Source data
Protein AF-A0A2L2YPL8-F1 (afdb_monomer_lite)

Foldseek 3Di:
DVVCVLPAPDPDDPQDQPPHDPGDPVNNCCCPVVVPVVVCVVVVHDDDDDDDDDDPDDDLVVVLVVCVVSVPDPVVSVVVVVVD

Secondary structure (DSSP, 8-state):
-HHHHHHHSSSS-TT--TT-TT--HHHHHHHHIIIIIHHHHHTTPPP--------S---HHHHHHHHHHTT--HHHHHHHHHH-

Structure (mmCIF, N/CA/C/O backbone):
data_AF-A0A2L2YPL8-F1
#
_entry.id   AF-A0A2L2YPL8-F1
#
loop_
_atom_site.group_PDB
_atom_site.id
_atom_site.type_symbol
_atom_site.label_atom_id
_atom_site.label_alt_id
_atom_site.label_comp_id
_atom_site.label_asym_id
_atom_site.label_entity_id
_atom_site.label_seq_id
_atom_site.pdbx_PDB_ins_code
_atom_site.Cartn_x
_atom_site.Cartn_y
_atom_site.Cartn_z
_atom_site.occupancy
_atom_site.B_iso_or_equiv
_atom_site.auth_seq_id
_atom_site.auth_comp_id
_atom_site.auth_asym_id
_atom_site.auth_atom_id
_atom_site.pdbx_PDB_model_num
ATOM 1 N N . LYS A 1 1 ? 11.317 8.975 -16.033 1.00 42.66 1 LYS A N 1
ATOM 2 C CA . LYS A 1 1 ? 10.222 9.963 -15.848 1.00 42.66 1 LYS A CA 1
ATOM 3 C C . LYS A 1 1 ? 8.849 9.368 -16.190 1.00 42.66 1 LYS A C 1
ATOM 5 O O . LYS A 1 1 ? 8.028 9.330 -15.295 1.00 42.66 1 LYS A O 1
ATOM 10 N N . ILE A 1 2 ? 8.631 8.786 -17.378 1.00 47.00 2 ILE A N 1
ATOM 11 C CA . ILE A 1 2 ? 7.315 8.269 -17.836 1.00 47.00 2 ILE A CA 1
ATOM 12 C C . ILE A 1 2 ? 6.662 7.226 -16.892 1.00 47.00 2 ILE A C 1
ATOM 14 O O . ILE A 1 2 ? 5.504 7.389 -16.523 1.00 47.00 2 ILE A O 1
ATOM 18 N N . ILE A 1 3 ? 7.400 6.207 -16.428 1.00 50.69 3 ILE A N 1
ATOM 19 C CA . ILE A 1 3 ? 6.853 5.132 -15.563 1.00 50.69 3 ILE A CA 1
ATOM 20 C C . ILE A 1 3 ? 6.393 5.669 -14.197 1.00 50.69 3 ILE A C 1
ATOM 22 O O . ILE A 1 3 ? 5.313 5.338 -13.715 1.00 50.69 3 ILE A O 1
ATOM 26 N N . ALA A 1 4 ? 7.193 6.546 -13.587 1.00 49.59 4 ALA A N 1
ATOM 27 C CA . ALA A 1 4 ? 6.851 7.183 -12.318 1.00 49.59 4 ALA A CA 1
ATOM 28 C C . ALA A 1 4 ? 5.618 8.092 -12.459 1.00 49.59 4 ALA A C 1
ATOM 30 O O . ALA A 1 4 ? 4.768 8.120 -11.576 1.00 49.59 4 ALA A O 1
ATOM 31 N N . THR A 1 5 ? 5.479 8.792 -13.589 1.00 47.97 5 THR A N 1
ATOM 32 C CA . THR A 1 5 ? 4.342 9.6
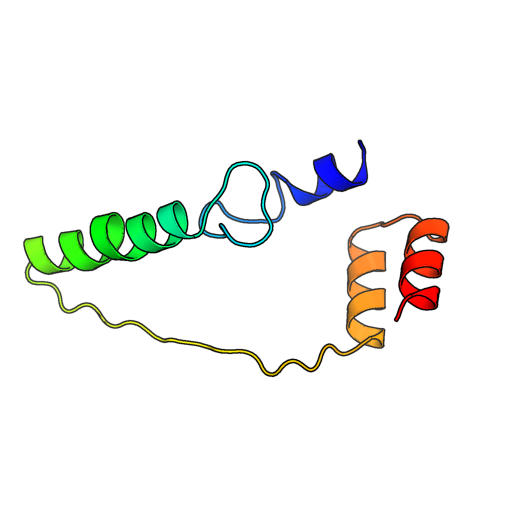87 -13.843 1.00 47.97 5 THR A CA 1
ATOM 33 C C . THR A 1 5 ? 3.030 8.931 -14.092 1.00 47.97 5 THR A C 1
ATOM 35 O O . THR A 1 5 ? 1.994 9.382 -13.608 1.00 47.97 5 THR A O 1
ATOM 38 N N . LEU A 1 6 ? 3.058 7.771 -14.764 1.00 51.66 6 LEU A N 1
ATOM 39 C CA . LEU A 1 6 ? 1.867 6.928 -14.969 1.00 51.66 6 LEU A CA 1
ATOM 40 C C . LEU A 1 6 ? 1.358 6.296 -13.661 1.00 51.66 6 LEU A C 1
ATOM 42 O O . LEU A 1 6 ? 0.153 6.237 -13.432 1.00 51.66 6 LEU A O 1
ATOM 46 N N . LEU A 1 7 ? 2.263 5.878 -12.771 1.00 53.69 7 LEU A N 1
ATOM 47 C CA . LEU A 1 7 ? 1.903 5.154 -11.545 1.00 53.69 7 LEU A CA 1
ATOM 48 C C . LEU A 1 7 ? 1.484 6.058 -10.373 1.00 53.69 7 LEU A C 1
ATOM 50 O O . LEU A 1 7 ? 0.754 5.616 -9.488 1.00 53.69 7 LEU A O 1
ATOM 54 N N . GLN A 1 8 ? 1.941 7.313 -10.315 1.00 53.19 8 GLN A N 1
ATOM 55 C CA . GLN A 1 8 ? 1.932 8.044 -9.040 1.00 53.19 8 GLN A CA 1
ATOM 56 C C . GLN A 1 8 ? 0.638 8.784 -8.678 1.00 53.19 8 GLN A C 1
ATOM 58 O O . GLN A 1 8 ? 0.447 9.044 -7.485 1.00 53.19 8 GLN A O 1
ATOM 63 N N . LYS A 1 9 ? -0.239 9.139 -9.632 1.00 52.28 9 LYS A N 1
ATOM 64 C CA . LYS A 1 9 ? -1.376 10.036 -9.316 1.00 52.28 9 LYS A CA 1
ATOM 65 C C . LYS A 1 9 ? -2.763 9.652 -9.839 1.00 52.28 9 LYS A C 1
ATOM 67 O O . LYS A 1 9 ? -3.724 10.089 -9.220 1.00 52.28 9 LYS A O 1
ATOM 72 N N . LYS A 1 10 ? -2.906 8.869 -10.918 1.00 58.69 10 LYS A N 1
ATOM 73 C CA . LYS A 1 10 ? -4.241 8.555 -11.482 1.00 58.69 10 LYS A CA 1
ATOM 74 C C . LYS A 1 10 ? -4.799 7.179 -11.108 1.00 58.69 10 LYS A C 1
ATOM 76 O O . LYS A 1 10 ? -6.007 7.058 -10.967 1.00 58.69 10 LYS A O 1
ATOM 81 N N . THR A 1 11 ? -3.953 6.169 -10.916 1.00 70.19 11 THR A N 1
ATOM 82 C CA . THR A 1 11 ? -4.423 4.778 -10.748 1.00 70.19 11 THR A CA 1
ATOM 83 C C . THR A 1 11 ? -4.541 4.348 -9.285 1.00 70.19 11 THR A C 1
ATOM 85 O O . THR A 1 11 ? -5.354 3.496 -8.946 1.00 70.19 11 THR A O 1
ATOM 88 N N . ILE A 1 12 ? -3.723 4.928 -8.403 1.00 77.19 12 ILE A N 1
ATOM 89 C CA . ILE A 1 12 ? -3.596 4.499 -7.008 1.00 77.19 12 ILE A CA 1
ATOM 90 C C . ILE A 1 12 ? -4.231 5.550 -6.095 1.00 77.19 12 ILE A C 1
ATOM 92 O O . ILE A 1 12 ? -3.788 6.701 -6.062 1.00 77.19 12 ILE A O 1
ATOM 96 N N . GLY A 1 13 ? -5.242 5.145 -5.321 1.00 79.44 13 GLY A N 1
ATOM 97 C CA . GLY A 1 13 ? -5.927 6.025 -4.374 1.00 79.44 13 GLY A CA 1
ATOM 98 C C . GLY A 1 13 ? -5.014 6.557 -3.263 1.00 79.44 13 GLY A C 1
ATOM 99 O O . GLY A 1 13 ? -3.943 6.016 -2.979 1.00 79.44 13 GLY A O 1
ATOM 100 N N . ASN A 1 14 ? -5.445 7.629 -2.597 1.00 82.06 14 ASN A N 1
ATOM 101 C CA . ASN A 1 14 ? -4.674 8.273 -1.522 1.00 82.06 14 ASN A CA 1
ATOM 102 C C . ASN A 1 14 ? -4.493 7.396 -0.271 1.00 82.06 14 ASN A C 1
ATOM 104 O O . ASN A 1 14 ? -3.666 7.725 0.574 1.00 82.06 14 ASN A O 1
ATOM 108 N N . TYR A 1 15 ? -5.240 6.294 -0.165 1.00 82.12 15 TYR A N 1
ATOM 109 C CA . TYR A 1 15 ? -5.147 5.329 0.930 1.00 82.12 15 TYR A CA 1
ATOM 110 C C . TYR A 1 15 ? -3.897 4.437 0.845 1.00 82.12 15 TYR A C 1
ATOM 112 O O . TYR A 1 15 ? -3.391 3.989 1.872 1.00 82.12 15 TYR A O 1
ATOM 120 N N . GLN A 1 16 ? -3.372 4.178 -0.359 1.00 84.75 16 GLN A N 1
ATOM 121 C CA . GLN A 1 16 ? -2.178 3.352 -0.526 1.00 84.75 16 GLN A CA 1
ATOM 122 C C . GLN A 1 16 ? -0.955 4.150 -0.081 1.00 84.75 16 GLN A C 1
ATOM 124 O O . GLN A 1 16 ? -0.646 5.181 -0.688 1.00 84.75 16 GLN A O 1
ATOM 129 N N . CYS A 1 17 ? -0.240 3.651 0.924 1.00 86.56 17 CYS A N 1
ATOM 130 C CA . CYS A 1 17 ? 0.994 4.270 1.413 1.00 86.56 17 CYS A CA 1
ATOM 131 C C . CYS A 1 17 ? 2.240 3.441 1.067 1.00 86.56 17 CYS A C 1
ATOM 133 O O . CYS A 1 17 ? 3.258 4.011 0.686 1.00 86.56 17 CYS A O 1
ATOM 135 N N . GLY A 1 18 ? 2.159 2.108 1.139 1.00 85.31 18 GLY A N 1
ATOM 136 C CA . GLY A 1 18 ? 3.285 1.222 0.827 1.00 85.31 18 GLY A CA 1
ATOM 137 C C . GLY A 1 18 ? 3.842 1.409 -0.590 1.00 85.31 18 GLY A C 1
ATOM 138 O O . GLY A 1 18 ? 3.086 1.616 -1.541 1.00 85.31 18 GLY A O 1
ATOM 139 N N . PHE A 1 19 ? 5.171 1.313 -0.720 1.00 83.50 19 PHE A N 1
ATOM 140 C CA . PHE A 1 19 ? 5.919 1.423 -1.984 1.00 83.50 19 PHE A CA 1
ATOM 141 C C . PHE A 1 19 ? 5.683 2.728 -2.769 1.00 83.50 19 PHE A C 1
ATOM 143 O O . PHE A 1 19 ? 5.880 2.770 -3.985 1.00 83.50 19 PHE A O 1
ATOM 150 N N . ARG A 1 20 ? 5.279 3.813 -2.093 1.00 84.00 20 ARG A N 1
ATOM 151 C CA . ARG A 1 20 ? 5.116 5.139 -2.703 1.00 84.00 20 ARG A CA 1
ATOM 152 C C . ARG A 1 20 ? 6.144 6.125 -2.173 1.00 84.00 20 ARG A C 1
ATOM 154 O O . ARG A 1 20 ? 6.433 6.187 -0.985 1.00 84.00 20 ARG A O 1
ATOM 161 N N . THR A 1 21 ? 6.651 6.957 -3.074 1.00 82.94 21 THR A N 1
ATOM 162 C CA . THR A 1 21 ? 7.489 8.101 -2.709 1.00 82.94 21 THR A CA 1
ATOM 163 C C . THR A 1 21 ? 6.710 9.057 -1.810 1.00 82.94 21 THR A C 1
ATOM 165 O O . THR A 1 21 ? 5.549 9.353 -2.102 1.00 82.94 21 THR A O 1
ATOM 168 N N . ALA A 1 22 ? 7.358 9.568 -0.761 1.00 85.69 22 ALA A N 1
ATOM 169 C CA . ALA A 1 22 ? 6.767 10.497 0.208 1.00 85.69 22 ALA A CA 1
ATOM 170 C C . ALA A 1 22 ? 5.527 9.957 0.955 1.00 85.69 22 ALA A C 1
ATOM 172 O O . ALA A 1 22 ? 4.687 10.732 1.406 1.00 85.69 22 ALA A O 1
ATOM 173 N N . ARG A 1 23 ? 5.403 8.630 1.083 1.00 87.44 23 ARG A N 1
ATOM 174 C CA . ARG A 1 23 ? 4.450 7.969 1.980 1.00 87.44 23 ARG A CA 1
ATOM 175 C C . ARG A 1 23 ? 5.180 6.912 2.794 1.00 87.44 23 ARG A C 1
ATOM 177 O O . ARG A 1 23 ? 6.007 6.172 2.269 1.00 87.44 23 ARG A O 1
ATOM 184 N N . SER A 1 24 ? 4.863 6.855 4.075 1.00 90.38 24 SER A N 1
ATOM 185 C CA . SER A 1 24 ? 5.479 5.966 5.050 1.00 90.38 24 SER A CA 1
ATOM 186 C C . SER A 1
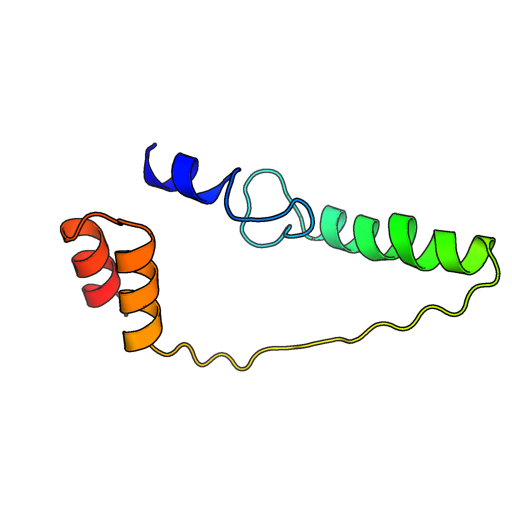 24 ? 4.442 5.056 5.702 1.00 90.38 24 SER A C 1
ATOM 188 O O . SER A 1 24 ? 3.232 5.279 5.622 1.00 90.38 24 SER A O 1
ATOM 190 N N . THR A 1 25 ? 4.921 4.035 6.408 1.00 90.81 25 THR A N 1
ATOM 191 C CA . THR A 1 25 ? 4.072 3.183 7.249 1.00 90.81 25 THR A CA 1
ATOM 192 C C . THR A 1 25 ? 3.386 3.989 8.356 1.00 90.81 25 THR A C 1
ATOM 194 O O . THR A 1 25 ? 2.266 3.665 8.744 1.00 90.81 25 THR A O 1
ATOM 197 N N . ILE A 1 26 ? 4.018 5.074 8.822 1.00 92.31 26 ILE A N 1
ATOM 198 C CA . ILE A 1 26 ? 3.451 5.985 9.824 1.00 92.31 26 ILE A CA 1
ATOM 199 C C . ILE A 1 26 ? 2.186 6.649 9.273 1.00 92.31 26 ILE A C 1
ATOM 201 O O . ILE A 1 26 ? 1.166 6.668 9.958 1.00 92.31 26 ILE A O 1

• _AIM OF THE TASK_:
Write out the lines above, starting at the line that contains "ATOM 191 C CA" and ending with the final line, and nothing else; copy them exactly.

• _REPLY_:
ATOM 191 C CA . THR A 1 25 ? 4.072 3.183 7.249 1.00 90.81 25 THR A CA 1
ATOM 192 C C . THR A 1 25 ? 3.386 3.989 8.356 1.00 90.81 25 THR A C 1
ATOM 194 O O . THR A 1 25 ? 2.266 3.665 8.744 1.00 90.81 25 THR A O 1
ATOM 197 N N . ILE A 1 26 ? 4.018 5.074 8.822 1.00 92.31 26 ILE A N 1
ATOM 198 C CA . ILE A 1 26 ? 3.451 5.985 9.824 1.00 92.31 26 ILE A CA 1
ATOM 199 C C . ILE A 1 26 ? 2.186 6.649 9.273 1.00 92.31 26 ILE A C 1
ATOM 201 O O . ILE A 1 26 ? 1.166 6.668 9.958 1.00 92.31 26 ILE A O 1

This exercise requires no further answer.